PROBLEM STATEMENT: In the data below, one line contains "ATOM 198 O O" and a later one contains "ATOM 229 C CA". Print both, with every line between them, exactly and alone.
##### EXERCISE MATERIAL
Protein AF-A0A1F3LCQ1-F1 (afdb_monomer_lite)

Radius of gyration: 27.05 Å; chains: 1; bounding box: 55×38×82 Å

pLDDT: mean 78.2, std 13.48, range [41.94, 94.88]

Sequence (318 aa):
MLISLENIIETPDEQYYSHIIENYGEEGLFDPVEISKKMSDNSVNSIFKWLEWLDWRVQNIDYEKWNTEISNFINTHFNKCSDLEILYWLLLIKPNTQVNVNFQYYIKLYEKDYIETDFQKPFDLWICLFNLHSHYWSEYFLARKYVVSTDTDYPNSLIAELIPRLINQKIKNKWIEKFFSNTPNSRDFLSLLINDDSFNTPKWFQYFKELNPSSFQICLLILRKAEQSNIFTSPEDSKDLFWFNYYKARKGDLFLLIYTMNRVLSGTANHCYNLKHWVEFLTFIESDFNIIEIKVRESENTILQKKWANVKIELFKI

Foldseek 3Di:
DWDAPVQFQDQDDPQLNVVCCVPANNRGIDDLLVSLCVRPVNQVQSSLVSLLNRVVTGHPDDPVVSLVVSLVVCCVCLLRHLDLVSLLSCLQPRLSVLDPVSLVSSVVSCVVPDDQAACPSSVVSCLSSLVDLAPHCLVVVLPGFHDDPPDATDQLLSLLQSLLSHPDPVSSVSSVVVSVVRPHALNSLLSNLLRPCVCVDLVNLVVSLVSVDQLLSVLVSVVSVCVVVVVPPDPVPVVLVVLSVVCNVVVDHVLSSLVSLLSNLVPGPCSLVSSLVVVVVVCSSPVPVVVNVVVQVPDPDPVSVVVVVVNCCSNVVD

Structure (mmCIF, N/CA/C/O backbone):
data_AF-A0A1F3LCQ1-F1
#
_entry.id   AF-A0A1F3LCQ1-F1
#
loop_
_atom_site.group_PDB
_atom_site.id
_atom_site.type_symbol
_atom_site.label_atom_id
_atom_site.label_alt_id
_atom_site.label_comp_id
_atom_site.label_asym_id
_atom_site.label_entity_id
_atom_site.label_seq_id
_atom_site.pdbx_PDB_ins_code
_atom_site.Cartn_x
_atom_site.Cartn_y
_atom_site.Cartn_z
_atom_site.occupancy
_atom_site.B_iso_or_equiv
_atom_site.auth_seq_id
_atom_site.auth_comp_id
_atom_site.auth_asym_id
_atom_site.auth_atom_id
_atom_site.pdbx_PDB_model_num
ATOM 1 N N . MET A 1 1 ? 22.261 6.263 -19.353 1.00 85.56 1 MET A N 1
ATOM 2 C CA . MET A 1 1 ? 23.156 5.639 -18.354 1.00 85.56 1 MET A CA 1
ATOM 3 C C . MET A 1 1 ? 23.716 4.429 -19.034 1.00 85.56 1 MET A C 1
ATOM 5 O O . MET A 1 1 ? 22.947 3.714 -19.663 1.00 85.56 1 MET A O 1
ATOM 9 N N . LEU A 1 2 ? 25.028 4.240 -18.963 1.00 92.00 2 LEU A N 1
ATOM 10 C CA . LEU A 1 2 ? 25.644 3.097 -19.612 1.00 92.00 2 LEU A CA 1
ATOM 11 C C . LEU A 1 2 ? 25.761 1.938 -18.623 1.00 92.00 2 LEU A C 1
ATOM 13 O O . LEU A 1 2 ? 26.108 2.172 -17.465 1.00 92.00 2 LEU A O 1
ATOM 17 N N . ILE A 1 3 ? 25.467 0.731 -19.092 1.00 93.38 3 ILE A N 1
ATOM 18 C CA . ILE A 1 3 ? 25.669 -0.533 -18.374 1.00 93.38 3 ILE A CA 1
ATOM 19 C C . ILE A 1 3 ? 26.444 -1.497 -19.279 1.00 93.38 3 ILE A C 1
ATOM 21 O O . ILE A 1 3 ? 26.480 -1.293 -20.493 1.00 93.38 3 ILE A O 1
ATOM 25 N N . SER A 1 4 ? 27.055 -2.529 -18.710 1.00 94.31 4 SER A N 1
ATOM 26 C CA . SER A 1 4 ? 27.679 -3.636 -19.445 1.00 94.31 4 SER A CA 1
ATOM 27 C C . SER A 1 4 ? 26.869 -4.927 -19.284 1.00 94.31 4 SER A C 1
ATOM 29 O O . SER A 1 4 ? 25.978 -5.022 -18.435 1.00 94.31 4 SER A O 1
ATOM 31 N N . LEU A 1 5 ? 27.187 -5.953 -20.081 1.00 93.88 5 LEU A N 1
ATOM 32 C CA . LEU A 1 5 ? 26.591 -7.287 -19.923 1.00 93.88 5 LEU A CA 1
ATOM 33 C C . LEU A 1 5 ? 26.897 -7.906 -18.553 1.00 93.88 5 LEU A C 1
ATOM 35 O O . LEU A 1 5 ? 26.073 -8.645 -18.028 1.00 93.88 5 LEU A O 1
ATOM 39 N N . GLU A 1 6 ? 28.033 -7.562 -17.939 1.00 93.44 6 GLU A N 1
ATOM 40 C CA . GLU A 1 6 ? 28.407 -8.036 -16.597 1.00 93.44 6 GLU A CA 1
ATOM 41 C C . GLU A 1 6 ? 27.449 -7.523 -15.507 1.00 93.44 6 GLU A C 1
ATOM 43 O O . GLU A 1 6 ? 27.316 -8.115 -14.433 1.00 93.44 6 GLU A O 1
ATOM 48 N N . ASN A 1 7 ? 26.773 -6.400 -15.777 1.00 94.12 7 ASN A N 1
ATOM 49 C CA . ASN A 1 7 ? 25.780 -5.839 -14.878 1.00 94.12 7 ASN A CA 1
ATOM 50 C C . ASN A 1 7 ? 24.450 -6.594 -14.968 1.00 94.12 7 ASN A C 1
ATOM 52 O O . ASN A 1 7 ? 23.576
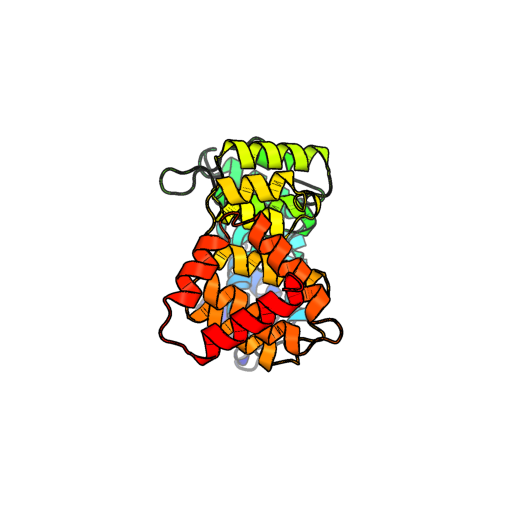 -6.317 -14.158 1.00 94.12 7 ASN A O 1
ATOM 56 N N . ILE A 1 8 ? 24.271 -7.528 -15.907 1.00 94.12 8 ILE A N 1
ATOM 57 C CA . ILE A 1 8 ? 23.016 -8.255 -16.110 1.00 94.12 8 ILE A CA 1
ATOM 58 C C . ILE A 1 8 ? 23.158 -9.688 -15.587 1.00 94.12 8 ILE A C 1
ATOM 60 O O . ILE A 1 8 ? 24.048 -10.432 -15.985 1.00 94.12 8 ILE A O 1
ATOM 64 N N . ILE A 1 9 ? 22.268 -10.079 -14.675 1.00 93.69 9 ILE A N 1
ATOM 65 C CA . ILE A 1 9 ? 22.308 -11.382 -13.985 1.00 93.69 9 ILE A CA 1
ATOM 66 C C . ILE A 1 9 ? 21.941 -12.543 -14.925 1.00 93.69 9 ILE A C 1
ATOM 68 O O . ILE A 1 9 ? 22.398 -13.669 -14.738 1.00 93.69 9 ILE A O 1
ATOM 72 N N . GLU A 1 10 ? 21.105 -12.277 -15.924 1.00 93.06 10 GLU A N 1
ATOM 73 C CA . GLU A 1 10 ? 20.608 -13.255 -16.891 1.00 93.06 10 GLU A CA 1
ATOM 74 C C . GLU A 1 10 ? 20.977 -12.806 -18.306 1.00 93.06 10 GLU A C 1
ATOM 76 O O . GLU A 1 10 ? 20.916 -11.619 -18.617 1.00 93.06 10 GLU A O 1
ATOM 81 N N . THR A 1 11 ? 21.363 -13.736 -19.181 1.00 91.31 11 THR A N 1
ATOM 82 C CA . THR A 1 11 ? 21.652 -13.398 -20.578 1.00 91.31 11 THR A CA 1
ATOM 83 C C . THR A 1 11 ? 20.384 -12.852 -21.253 1.00 91.31 11 THR A C 1
ATOM 85 O O . THR A 1 11 ? 19.346 -13.512 -21.181 1.00 91.31 11 THR A O 1
ATOM 88 N N . PRO A 1 12 ? 20.435 -11.670 -21.900 1.00 90.81 12 PRO A N 1
ATOM 89 C CA . PRO A 1 12 ? 19.311 -11.146 -22.674 1.00 90.81 12 PRO A CA 1
ATOM 90 C C . PRO A 1 12 ? 18.870 -12.101 -23.785 1.00 90.81 12 PRO A C 1
ATOM 92 O O . PRO A 1 12 ? 19.664 -12.927 -24.238 1.00 90.81 12 PRO A O 1
ATOM 95 N N . ASP A 1 13 ? 17.645 -11.927 -24.293 1.00 88.31 13 ASP A N 1
ATOM 96 C CA . ASP A 1 13 ? 17.217 -12.632 -25.507 1.00 88.31 13 ASP A CA 1
ATOM 97 C C . ASP A 1 13 ? 18.244 -12.438 -26.631 1.00 88.31 13 ASP A C 1
ATOM 99 O O . ASP A 1 13 ? 18.865 -11.378 -26.747 1.00 88.31 13 ASP A O 1
ATOM 103 N N . GLU A 1 14 ? 18.377 -13.447 -27.494 1.00 88.94 14 GLU A N 1
ATOM 104 C CA . GLU A 1 14 ? 19.424 -13.529 -28.520 1.00 88.94 14 GLU A CA 1
ATOM 105 C C . GLU A 1 14 ? 19.533 -12.255 -29.369 1.00 88.94 14 GLU A C 1
ATOM 107 O O . GLU A 1 14 ? 20.634 -11.785 -29.635 1.00 88.94 14 GLU A O 1
ATOM 112 N N . GLN A 1 15 ? 18.405 -11.632 -29.723 1.00 87.12 15 GLN A N 1
ATOM 113 C CA . GLN A 1 15 ? 18.399 -10.364 -30.458 1.00 87.12 15 GLN A CA 1
ATOM 114 C C . GLN A 1 15 ? 19.113 -9.236 -29.697 1.00 87.12 15 GLN A C 1
ATOM 116 O O . GLN A 1 15 ? 19.903 -8.498 -30.282 1.00 87.12 15 GLN A O 1
ATOM 121 N N . TYR A 1 16 ? 18.867 -9.128 -28.385 1.00 88.44 16 TYR A N 1
ATOM 122 C CA . TYR A 1 16 ? 19.471 -8.106 -27.542 1.00 88.44 16 TYR A CA 1
ATOM 123 C C . TYR A 1 16 ? 20.949 -8.399 -27.323 1.00 88.44 16 TYR A C 1
ATOM 125 O O . TYR A 1 16 ? 21.794 -7.522 -27.485 1.00 88.44 16 TYR A O 1
ATOM 133 N N . TYR A 1 17 ? 21.260 -9.652 -27.003 1.00 91.56 17 TYR A N 1
ATOM 134 C CA . TYR A 1 17 ? 22.622 -10.088 -26.753 1.00 91.56 17 TYR A CA 1
ATOM 135 C C . TYR A 1 17 ? 23.519 -9.906 -27.987 1.00 91.56 17 TYR A C 1
ATOM 137 O O . TYR A 1 17 ? 24.540 -9.226 -27.900 1.00 91.56 17 TYR A O 1
ATOM 145 N N . SER A 1 18 ? 23.113 -10.422 -29.152 1.00 90.62 18 SER A N 1
ATOM 146 C CA . SER A 1 18 ? 23.922 -10.389 -30.378 1.00 90.62 18 SER A CA 1
ATOM 147 C C . SER A 1 18 ? 24.285 -8.969 -30.797 1.00 90.62 18 SER A C 1
ATOM 149 O O . SER A 1 18 ? 25.450 -8.677 -31.039 1.00 90.62 18 SER A O 1
ATOM 151 N N . HIS A 1 19 ? 23.337 -8.037 -30.798 1.00 90.12 19 HIS A N 1
ATOM 152 C CA . HIS A 1 19 ? 23.643 -6.655 -31.173 1.00 90.12 19 HIS A CA 1
ATOM 153 C C . HIS A 1 19 ? 24.435 -5.902 -30.102 1.00 90.12 19 HIS A C 1
ATOM 155 O O . HIS A 1 19 ? 25.211 -5.017 -30.467 1.00 90.12 19 HIS A O 1
ATOM 161 N N . ILE A 1 20 ? 24.300 -6.239 -28.810 1.00 92.56 20 ILE A N 1
ATOM 162 C CA . ILE A 1 20 ? 25.213 -5.709 -27.785 1.00 92.56 20 ILE A CA 1
ATOM 163 C C . ILE A 1 20 ? 26.647 -6.134 -28.112 1.00 92.56 20 ILE A C 1
ATOM 165 O O . ILE A 1 20 ? 27.528 -5.282 -28.217 1.00 92.56 20 ILE A O 1
ATOM 169 N N . ILE A 1 21 ? 26.866 -7.428 -28.349 1.00 94.75 21 ILE A N 1
ATOM 170 C CA . ILE A 1 21 ? 28.186 -7.973 -28.679 1.00 94.75 21 ILE A CA 1
ATOM 171 C C . ILE A 1 21 ? 28.741 -7.362 -29.970 1.00 94.75 21 ILE A C 1
ATOM 173 O O . ILE A 1 21 ? 29.887 -6.922 -29.992 1.00 94.75 21 ILE A O 1
ATOM 177 N N . GLU A 1 22 ? 27.933 -7.272 -31.025 1.00 94.50 22 GLU A N 1
ATOM 178 C CA . GLU A 1 22 ? 28.365 -6.751 -32.326 1.00 94.50 22 GLU
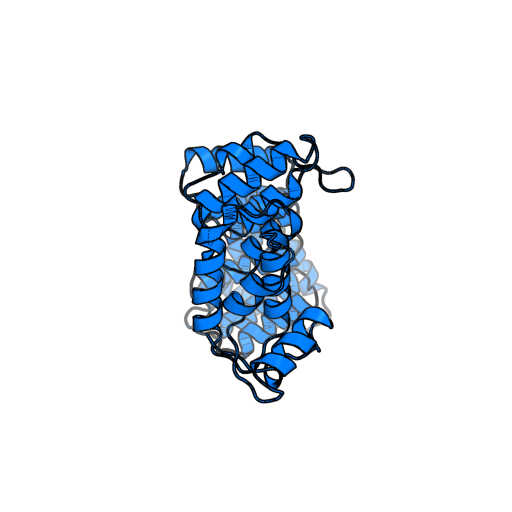 A CA 1
ATOM 179 C C . GLU A 1 22 ? 28.740 -5.263 -32.296 1.00 94.50 22 GLU A C 1
ATOM 181 O O . GLU A 1 22 ? 29.660 -4.853 -33.003 1.00 94.50 22 GLU A O 1
ATOM 186 N N . ASN A 1 23 ? 28.038 -4.441 -31.506 1.00 93.56 23 ASN A N 1
ATOM 187 C CA . ASN A 1 23 ? 28.206 -2.982 -31.535 1.00 93.56 23 ASN A CA 1
ATOM 188 C C . ASN A 1 23 ? 29.053 -2.435 -30.382 1.00 93.56 23 ASN A C 1
ATOM 190 O O . ASN A 1 23 ? 29.651 -1.368 -30.524 1.00 93.56 23 ASN A O 1
ATOM 194 N N . TYR A 1 24 ? 29.091 -3.137 -29.251 1.00 93.88 24 TYR A N 1
ATOM 195 C CA . TYR A 1 24 ? 29.734 -2.665 -28.026 1.00 93.88 24 TYR A CA 1
ATOM 196 C C . TYR A 1 24 ? 30.812 -3.640 -27.520 1.00 93.88 24 TYR A C 1
ATOM 198 O O . TYR A 1 24 ? 31.751 -3.200 -26.860 1.00 93.88 24 TYR A O 1
ATOM 206 N N . GLY A 1 25 ? 30.742 -4.927 -27.880 1.00 92.50 25 GLY A N 1
ATOM 207 C CA . GLY A 1 25 ? 31.642 -5.978 -27.392 1.00 92.50 25 GLY A CA 1
ATOM 208 C C . GLY A 1 25 ? 31.209 -6.567 -26.043 1.00 92.50 25 GLY A C 1
ATOM 209 O O . GLY A 1 25 ? 30.318 -6.038 -25.383 1.00 92.50 25 GLY A O 1
ATOM 210 N N . GLU A 1 26 ? 31.845 -7.668 -25.621 1.00 89.06 26 GLU A N 1
ATOM 211 C CA . GLU A 1 26 ? 31.514 -8.380 -24.366 1.00 89.06 26 GLU A CA 1
ATOM 212 C C . GLU A 1 26 ? 31.660 -7.499 -23.115 1.00 89.06 26 GLU A C 1
ATOM 214 O O . GLU A 1 26 ? 30.810 -7.532 -22.227 1.00 89.06 26 GLU A O 1
ATOM 219 N N . GLU A 1 27 ? 32.701 -6.665 -23.077 1.00 91.75 27 GLU A N 1
ATOM 220 C CA . GLU A 1 27 ? 32.973 -5.705 -21.994 1.00 91.75 27 GLU A CA 1
ATOM 221 C C . GLU A 1 27 ? 32.433 -4.296 -22.311 1.00 91.75 27 GLU A C 1
ATOM 223 O O . GLU A 1 27 ? 32.735 -3.313 -21.632 1.00 91.75 27 GLU A O 1
ATOM 228 N N . GLY A 1 28 ? 31.651 -4.180 -23.385 1.00 92.44 28 GLY A N 1
ATOM 229 C CA . GLY A 1 28 ? 31.128 -2.923 -23.886 1.00 92.44 28 GLY A CA 1
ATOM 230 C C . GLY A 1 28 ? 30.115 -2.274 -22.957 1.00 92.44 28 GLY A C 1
##########
ANSWER TO THIS TASK:
ATOM 198 O O . TYR A 1 24 ? 31.751 -3.200 -26.860 1.00 93.88 24 TYR A O 1
ATOM 206 N N . GLY A 1 25 ? 30.742 -4.927 -27.880 1.00 92.50 25 GLY A N 1
ATOM 207 C CA . GLY A 1 25 ? 31.642 -5.978 -27.392 1.00 92.50 25 GLY A CA 1
ATOM 208 C C . GLY A 1 25 ? 31.209 -6.567 -26.043 1.00 92.50 25 GLY A C 1
ATOM 209 O O . GLY A 1 25 ? 30.318 -6.038 -25.383 1.00 92.50 25 GLY A O 1
ATOM 210 N N . GLU A 1 26 ? 31.845 -7.668 -25.621 1.00 89.06 26 GLU A N 1
ATOM 211 C CA . GLU A 1 26 ? 31.514 -8.380 -24.366 1.00 89.06 26 GLU A CA 1
ATOM 212 C C . GLU A 1 26 ? 31.660 -7.499 -23.115 1.00 89.06 26 GLU A C 1
ATOM 214 O O . GLU A 1 26 ? 30.810 -7.532 -22.227 1.00 89.06 26 GLU A O 1
ATOM 219 N N . GLU A 1 27 ? 32.701 -6.665 -23.077 1.00 91.75 27 GLU A N 1
ATOM 220 C CA . GLU A 1 27 ? 32.973 -5.705 -21.994 1.00 91.75 27 GLU A CA 1
ATOM 221 C C . GLU A 1 27 ? 32.433 -4.296 -22.311 1.00 91.75 27 GLU A C 1
ATOM 223 O O . GLU A 1 27 ? 32.735 -3.313 -21.632 1.00 91.75 27 GLU A O 1
ATOM 228 N N . GLY A 1 28 ? 31.651 -4.180 -23.385 1.00 92.44 28 GLY A N 1
ATOM 229 C CA . GLY A 1 28 ? 31.128 -2.923 -23.886 1.00 92.44 28 GLY A CA 1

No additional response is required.